Iran nuclear talks still mired by disagreement on all main elements
Iran’s supreme leader, Ayatollah Ali Khamenei, has for weeks rebuffed U.S. demands that U.N. nuclear monitors have access to military sites and nuclear scientists.
BY GEORGE JAHNTHE ASSOCIATED PRESS
VIENNA — Iran and six powers are still apart on all main elements of a nuclear deal with less than two weeks to go to their June 30 target date and will likely have to extend their negotiations, two diplomats tell The Associated Press.
Their comments enforce concerns that obstacles to a pact remain beyond the public debate on how far Iran must open its nuclear program to outside purview under any deal.
Iran’s supreme leader, Ayatollah Ali Khamenei, has for weeks rebuffed U.S. demands that U.N. nuclear monitors have access to military sites and nuclear scientists as they monitor Tehran’s commitments under a deal and probe allegations of past work on atomic arms.
Negotiators are concerned about a lack of headway on all issues.
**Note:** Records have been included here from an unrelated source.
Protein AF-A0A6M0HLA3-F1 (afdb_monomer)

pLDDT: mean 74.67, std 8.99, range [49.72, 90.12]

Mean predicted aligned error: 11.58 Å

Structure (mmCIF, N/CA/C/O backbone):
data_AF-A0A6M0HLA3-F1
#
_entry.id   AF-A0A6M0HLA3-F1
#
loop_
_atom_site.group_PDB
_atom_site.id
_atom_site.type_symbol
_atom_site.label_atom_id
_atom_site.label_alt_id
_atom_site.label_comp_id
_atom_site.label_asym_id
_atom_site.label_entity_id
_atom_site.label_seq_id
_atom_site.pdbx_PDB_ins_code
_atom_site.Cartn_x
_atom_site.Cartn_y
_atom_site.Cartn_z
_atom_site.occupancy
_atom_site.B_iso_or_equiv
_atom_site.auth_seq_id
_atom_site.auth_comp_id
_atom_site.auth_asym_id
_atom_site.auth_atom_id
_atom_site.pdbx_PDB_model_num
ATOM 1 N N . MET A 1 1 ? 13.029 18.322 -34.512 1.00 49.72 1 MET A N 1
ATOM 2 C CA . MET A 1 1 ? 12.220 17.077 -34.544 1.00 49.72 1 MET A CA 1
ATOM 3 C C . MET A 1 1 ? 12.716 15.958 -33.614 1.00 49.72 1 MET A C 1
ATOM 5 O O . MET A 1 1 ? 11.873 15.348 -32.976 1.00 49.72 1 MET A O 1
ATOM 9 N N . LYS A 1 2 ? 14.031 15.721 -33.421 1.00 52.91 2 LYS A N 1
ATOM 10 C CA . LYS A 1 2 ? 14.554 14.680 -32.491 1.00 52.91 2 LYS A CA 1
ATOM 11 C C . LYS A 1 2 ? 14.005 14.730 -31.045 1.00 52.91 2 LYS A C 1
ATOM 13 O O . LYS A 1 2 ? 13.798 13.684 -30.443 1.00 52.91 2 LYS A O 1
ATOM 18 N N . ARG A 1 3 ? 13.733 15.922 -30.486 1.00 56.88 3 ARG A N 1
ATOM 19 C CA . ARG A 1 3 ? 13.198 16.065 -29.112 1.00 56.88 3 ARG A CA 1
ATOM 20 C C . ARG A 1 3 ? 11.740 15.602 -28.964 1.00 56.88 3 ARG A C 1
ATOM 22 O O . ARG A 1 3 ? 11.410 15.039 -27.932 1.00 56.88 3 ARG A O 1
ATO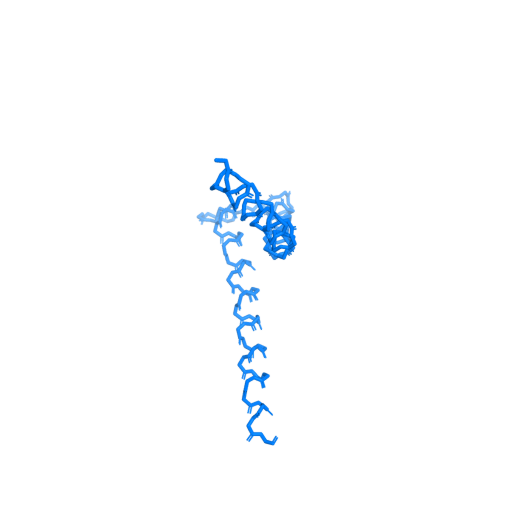M 29 N N . VAL A 1 4 ? 10.902 15.779 -29.990 1.00 58.19 4 VAL A N 1
ATOM 30 C CA . VAL A 1 4 ? 9.489 15.340 -29.978 1.00 58.19 4 VAL A CA 1
ATOM 31 C C . VAL A 1 4 ? 9.404 13.811 -29.970 1.00 58.19 4 VAL A C 1
ATOM 33 O O . VAL A 1 4 ? 8.642 13.238 -29.201 1.00 58.19 4 VAL A O 1
ATOM 36 N N . PHE A 1 5 ? 10.270 13.149 -30.742 1.00 58.44 5 PHE A N 1
ATOM 37 C CA . PHE A 1 5 ? 10.365 11.686 -30.779 1.00 58.44 5 PHE A CA 1
ATOM 38 C C . PHE A 1 5 ? 10.866 11.098 -29.447 1.00 58.44 5 PHE A C 1
ATOM 40 O O . PHE A 1 5 ? 10.339 10.102 -28.961 1.00 58.44 5 PHE A O 1
ATOM 47 N N . ALA A 1 6 ? 11.840 11.758 -28.806 1.00 61.53 6 ALA A N 1
ATOM 48 C CA . ALA A 1 6 ? 12.336 11.356 -27.489 1.00 61.53 6 ALA A CA 1
ATOM 49 C C . ALA A 1 6 ? 11.294 11.543 -26.369 1.00 61.53 6 ALA A C 1
ATOM 51 O O . ALA A 1 6 ? 11.271 10.761 -25.422 1.00 61.53 6 ALA A O 1
ATOM 52 N N . ILE A 1 7 ? 10.428 12.559 -26.468 1.00 64.62 7 ILE A N 1
ATOM 53 C CA . ILE A 1 7 ? 9.315 12.778 -25.529 1.00 64.62 7 ILE A CA 1
ATOM 54 C C . ILE A 1 7 ? 8.232 11.715 -25.724 1.00 64.62 7 ILE A C 1
ATOM 56 O O . ILE A 1 7 ? 7.771 11.149 -24.737 1.00 64.62 7 ILE A O 1
ATOM 60 N N . GLY A 1 8 ? 7.886 11.388 -26.974 1.00 73.62 8 GLY A N 1
ATOM 61 C CA . GLY A 1 8 ? 6.942 10.310 -27.283 1.00 73.62 8 GLY A CA 1
ATOM 62 C C . GLY A 1 8 ? 7.401 8.956 -26.739 1.00 73.62 8 GLY A C 1
ATOM 63 O O . GLY A 1 8 ? 6.627 8.265 -26.085 1.00 73.62 8 GLY A O 1
ATOM 64 N N . TRP A 1 9 ? 8.685 8.619 -26.907 1.00 77.25 9 TRP A N 1
ATOM 65 C CA . TRP A 1 9 ? 9.247 7.378 -26.365 1.00 77.25 9 TRP A CA 1
ATOM 66 C C . TRP A 1 9 ? 9.202 7.356 -24.833 1.00 77.25 9 TRP A C 1
ATOM 68 O O . TRP A 1 9 ? 8.709 6.400 -24.238 1.00 77.25 9 TRP A O 1
ATOM 78 N N . LYS A 1 10 ? 9.676 8.417 -24.169 1.00 82.69 10 LYS A N 1
ATOM 79 C CA . LYS A 1 10 ? 9.670 8.485 -22.699 1.00 82.69 10 LYS A CA 1
ATOM 80 C C . LYS A 1 10 ? 8.257 8.409 -22.121 1.00 82.69 10 LYS A C 1
ATOM 82 O 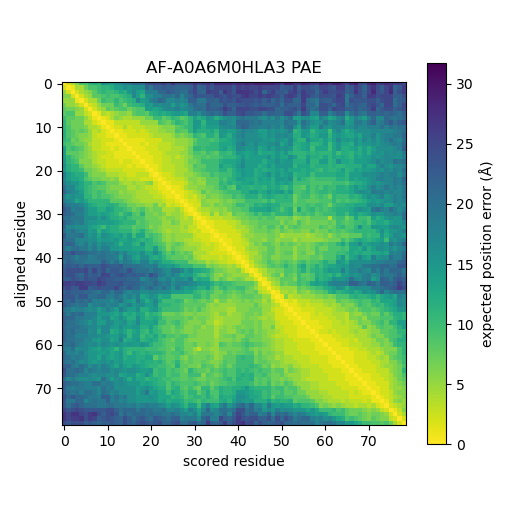O . LYS A 1 10 ? 8.065 7.738 -21.113 1.00 82.69 10 LYS A O 1
ATOM 87 N N . MET A 1 11 ? 7.283 9.051 -22.767 1.00 86.31 11 MET A N 1
ATOM 88 C CA . MET A 1 11 ? 5.876 8.968 -22.369 1.00 86.31 11 MET A CA 1
ATOM 89 C C . MET A 1 11 ? 5.302 7.566 -22.569 1.00 86.31 11 MET A C 1
ATOM 91 O O . MET A 1 11 ? 4.605 7.089 -21.681 1.00 86.31 11 MET A O 1
ATOM 95 N N . SER A 1 12 ? 5.629 6.885 -23.673 1.00 84.56 12 SER A N 1
ATOM 96 C CA . SER A 1 12 ? 5.206 5.496 -23.902 1.00 84.56 12 SER A CA 1
ATOM 97 C C . SER A 1 12 ? 5.744 4.565 -22.817 1.00 84.56 12 SER A C 1
ATOM 99 O O . SER A 1 12 ? 4.969 3.870 -22.176 1.00 84.56 12 SER A O 1
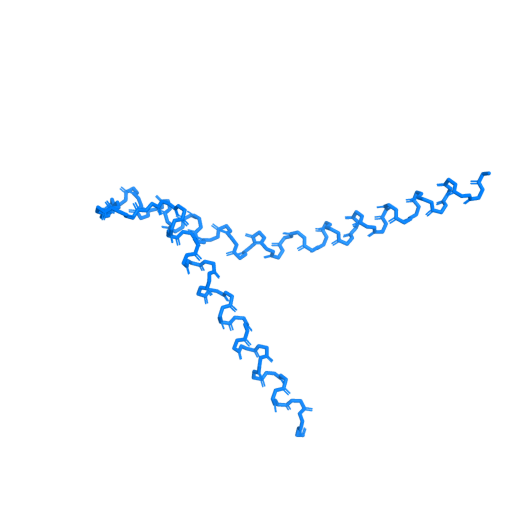ATOM 101 N N . LEU A 1 13 ? 7.050 4.632 -22.529 1.00 87.56 13 LEU A N 1
ATOM 102 C CA . LEU A 1 13 ? 7.666 3.827 -21.469 1.00 87.56 13 LEU A CA 1
ATOM 103 C C . LEU A 1 13 ? 7.053 4.104 -20.096 1.00 87.56 13 LEU A C 1
ATOM 105 O O . LEU A 1 13 ? 6.845 3.183 -19.311 1.00 87.56 13 LEU A O 1
ATOM 109 N N . PHE A 1 14 ? 6.773 5.370 -19.792 1.00 90.12 14 PHE A N 1
ATOM 110 C CA . PHE A 1 14 ? 6.117 5.726 -18.540 1.00 90.12 14 PHE A CA 1
ATOM 111 C C . PHE A 1 14 ? 4.710 5.122 -18.458 1.00 90.12 14 PHE A C 1
ATOM 113 O O . PHE A 1 14 ? 4.344 4.571 -17.422 1.00 90.12 14 PHE A O 1
ATOM 120 N N . LEU A 1 15 ? 3.946 5.179 -19.552 1.00 88.62 15 LEU A N 1
ATOM 121 C CA . LEU A 1 15 ? 2.609 4.599 -19.630 1.00 88.62 15 LEU A CA 1
ATOM 122 C C . LEU A 1 15 ? 2.644 3.076 -19.438 1.00 88.62 15 LEU A C 1
ATOM 124 O O . LEU A 1 15 ? 1.855 2.555 -18.654 1.00 88.62 15 LEU A O 1
ATOM 128 N N . ASP A 1 16 ? 3.590 2.385 -20.079 1.00 86.12 16 ASP A N 1
ATOM 129 C CA . ASP A 1 16 ? 3.782 0.937 -19.940 1.00 86.12 16 ASP A CA 1
ATOM 130 C C . ASP A 1 16 ? 4.117 0.552 -18.492 1.00 86.12 16 ASP A C 1
ATOM 132 O O . ASP A 1 16 ? 3.499 -0.349 -17.920 1.00 86.12 16 ASP A O 1
ATOM 136 N N . ILE A 1 17 ? 5.044 1.276 -17.852 1.00 87.19 17 ILE A N 1
ATOM 137 C CA . ILE A 1 17 ? 5.408 1.048 -16.446 1.00 87.19 17 ILE A CA 1
ATOM 138 C C . ILE A 1 17 ? 4.198 1.252 -15.539 1.00 87.19 17 ILE A C 1
ATOM 140 O O . ILE A 1 17 ? 3.940 0.417 -14.675 1.00 87.19 17 ILE A O 1
ATOM 144 N N . VAL A 1 18 ? 3.438 2.334 -15.727 1.00 88.19 18 VAL A N 1
ATOM 145 C CA . VAL A 1 18 ? 2.226 2.590 -14.939 1.00 88.19 18 VAL A CA 1
ATOM 146 C C . VAL A 1 18 ? 1.204 1.485 -15.169 1.00 88.19 18 VAL A C 1
ATOM 148 O O . VAL A 1 18 ? 0.645 0.977 -14.203 1.00 88.19 18 VAL A O 1
ATOM 151 N N . MET A 1 19 ? 0.986 1.055 -16.408 1.00 86.94 19 MET A N 1
ATOM 152 C CA . MET A 1 19 ? 0.011 0.017 -16.739 1.00 86.94 19 MET A CA 1
ATOM 153 C C . MET A 1 19 ? 0.365 -1.334 -16.100 1.00 86.94 19 MET A C 1
ATOM 155 O O . MET A 1 19 ? -0.522 -2.023 -15.600 1.00 86.94 19 MET A O 1
ATOM 159 N N . ILE A 1 20 ? 1.655 -1.672 -16.026 1.00 84.44 20 ILE A N 1
ATOM 160 C CA . ILE A 1 20 ? 2.150 -2.880 -15.349 1.00 84.44 20 ILE A CA 1
ATOM 161 C C . ILE A 1 20 ? 2.142 -2.717 -13.819 1.00 84.44 20 ILE A C 1
ATOM 163 O O . ILE A 1 20 ? 1.846 -3.667 -13.094 1.00 84.44 20 ILE A O 1
ATOM 167 N N . ALA A 1 21 ? 2.438 -1.522 -13.303 1.00 82.50 21 ALA A N 1
ATOM 168 C CA . ALA A 1 21 ? 2.538 -1.261 -11.868 1.00 82.50 21 ALA A CA 1
ATOM 169 C C . ALA A 1 21 ? 1.178 -1.048 -11.185 1.00 82.50 21 ALA A C 1
ATOM 171 O O . ALA A 1 21 ? 1.043 -1.377 -10.013 1.00 82.50 21 ALA A O 1
ATOM 172 N N . THR A 1 22 ? 0.168 -0.533 -11.893 1.00 80.25 22 THR A N 1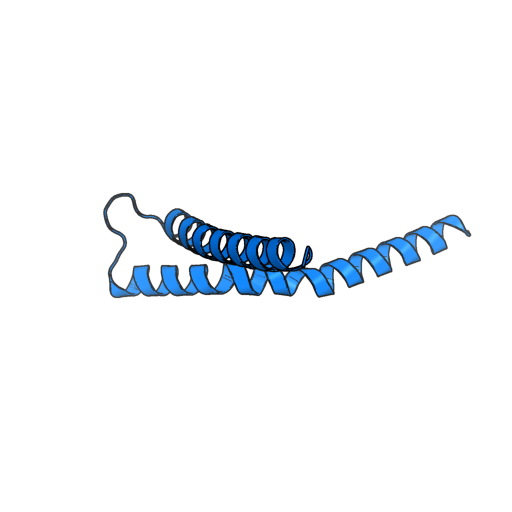
ATOM 1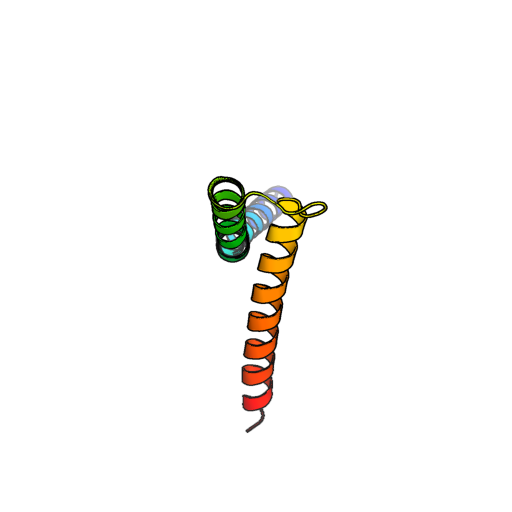73 C CA . THR A 1 22 ? -1.185 -0.229 -11.383 1.00 80.25 22 THR A CA 1
ATOM 174 C C . THR A 1 22 ? -1.983 -1.429 -10.848 1.00 80.25 22 THR A C 1
ATOM 176 O O . THR A 1 22 ? -2.654 -1.262 -9.827 1.00 80.25 22 THR A O 1
ATOM 179 N N . PRO A 1 23 ? -1.964 -2.637 -11.447 1.00 78.19 23 PRO A N 1
ATOM 180 C CA . PRO A 1 23 ? -2.746 -3.759 -10.924 1.00 78.19 23 PRO A CA 1
ATOM 181 C C . PRO A 1 23 ? -2.310 -4.194 -9.520 1.00 78.19 23 PRO A C 1
ATOM 183 O O . PRO A 1 23 ? -3.143 -4.633 -8.734 1.00 78.19 23 PRO A O 1
ATOM 186 N N . VAL A 1 24 ? -1.033 -4.025 -9.164 1.00 75.12 24 VAL A N 1
ATOM 187 C CA . VAL A 1 24 ? -0.497 -4.424 -7.854 1.00 75.12 24 VAL A CA 1
ATOM 188 C C . VAL A 1 24 ? -1.175 -3.685 -6.687 1.00 75.12 24 VAL A C 1
ATOM 190 O O . VAL A 1 24 ? -1.759 -4.357 -5.835 1.00 75.12 24 VAL A O 1
ATOM 193 N N . PRO A 1 25 ? -1.179 -2.338 -6.614 1.00 73.38 25 PRO A N 1
ATOM 194 C CA . PRO A 1 25 ? -1.905 -1.626 -5.571 1.00 73.38 25 PRO A CA 1
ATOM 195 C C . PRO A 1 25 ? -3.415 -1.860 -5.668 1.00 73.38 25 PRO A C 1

Russian chief delegate Sergey Ryabkov said Friday the “the rate of progress … is progressively slowing down.”
Negotiators have been meeting five days a week in Vienna over the past few weeks. The two diplomats are familiar with the progress of the talks and spoke shortly before a planned five-day round reconvened Wednesday. They demanded anonymity because they are not authorized to discuss the confidential negotiations.
Ways of implementing specific parts of the deal are supposed to be contained in four or five annexes to the main text of an agreement.
The diplomats described said the draft of a main document as a patchwork of text and dozens of blank spaces because of stubborn disagreement on up to 10 elements crucial to any deal. Those details are to be included in four or five annexes, which remain incomplete.
Both sides remain publicly committed to June 30. Still, the diplomats said all nations at the table recognize that a delay up to July 8 is not a deal-breaker.
If U.S. Congress receives a deal by July 8, it has 30 days to review it before U.S. President Barack Obama could suspend congressional sanctions. Postponement beyond that would double the congressional review period to 60 days, giving both Iranian and U.S. opponents more time to work on undermining an agreement.
Any deal would cap nearly a decade of international efforts to restrict Iranian nuclear programs that could be turned toward making weapons.
Tehran denies any interest in — or work on — atomic arms, but wants negotiations with the United States, Russia, China, Britain, France and Germany to conclude with an end to sanctions imposed over its nuclear program.
The talks focus on ways to implement commitments by both sides reached in a preliminary deal in April. Iran agreed then to slashing the size of its uranium enrichment program for at least 10 years, as well as re-engineering a nearly built reactor to minimize its output or plutonium — like enriched uranium a potential pathway to nuclear weapons.
It also has agreed to give experts of the U.N.’s International Atomic Energy Agency unprecedented monitoring authority to ensure that Tehran is hewing to its commitments, as well as more leverage in following up on the allegations of past nuclear weapons work.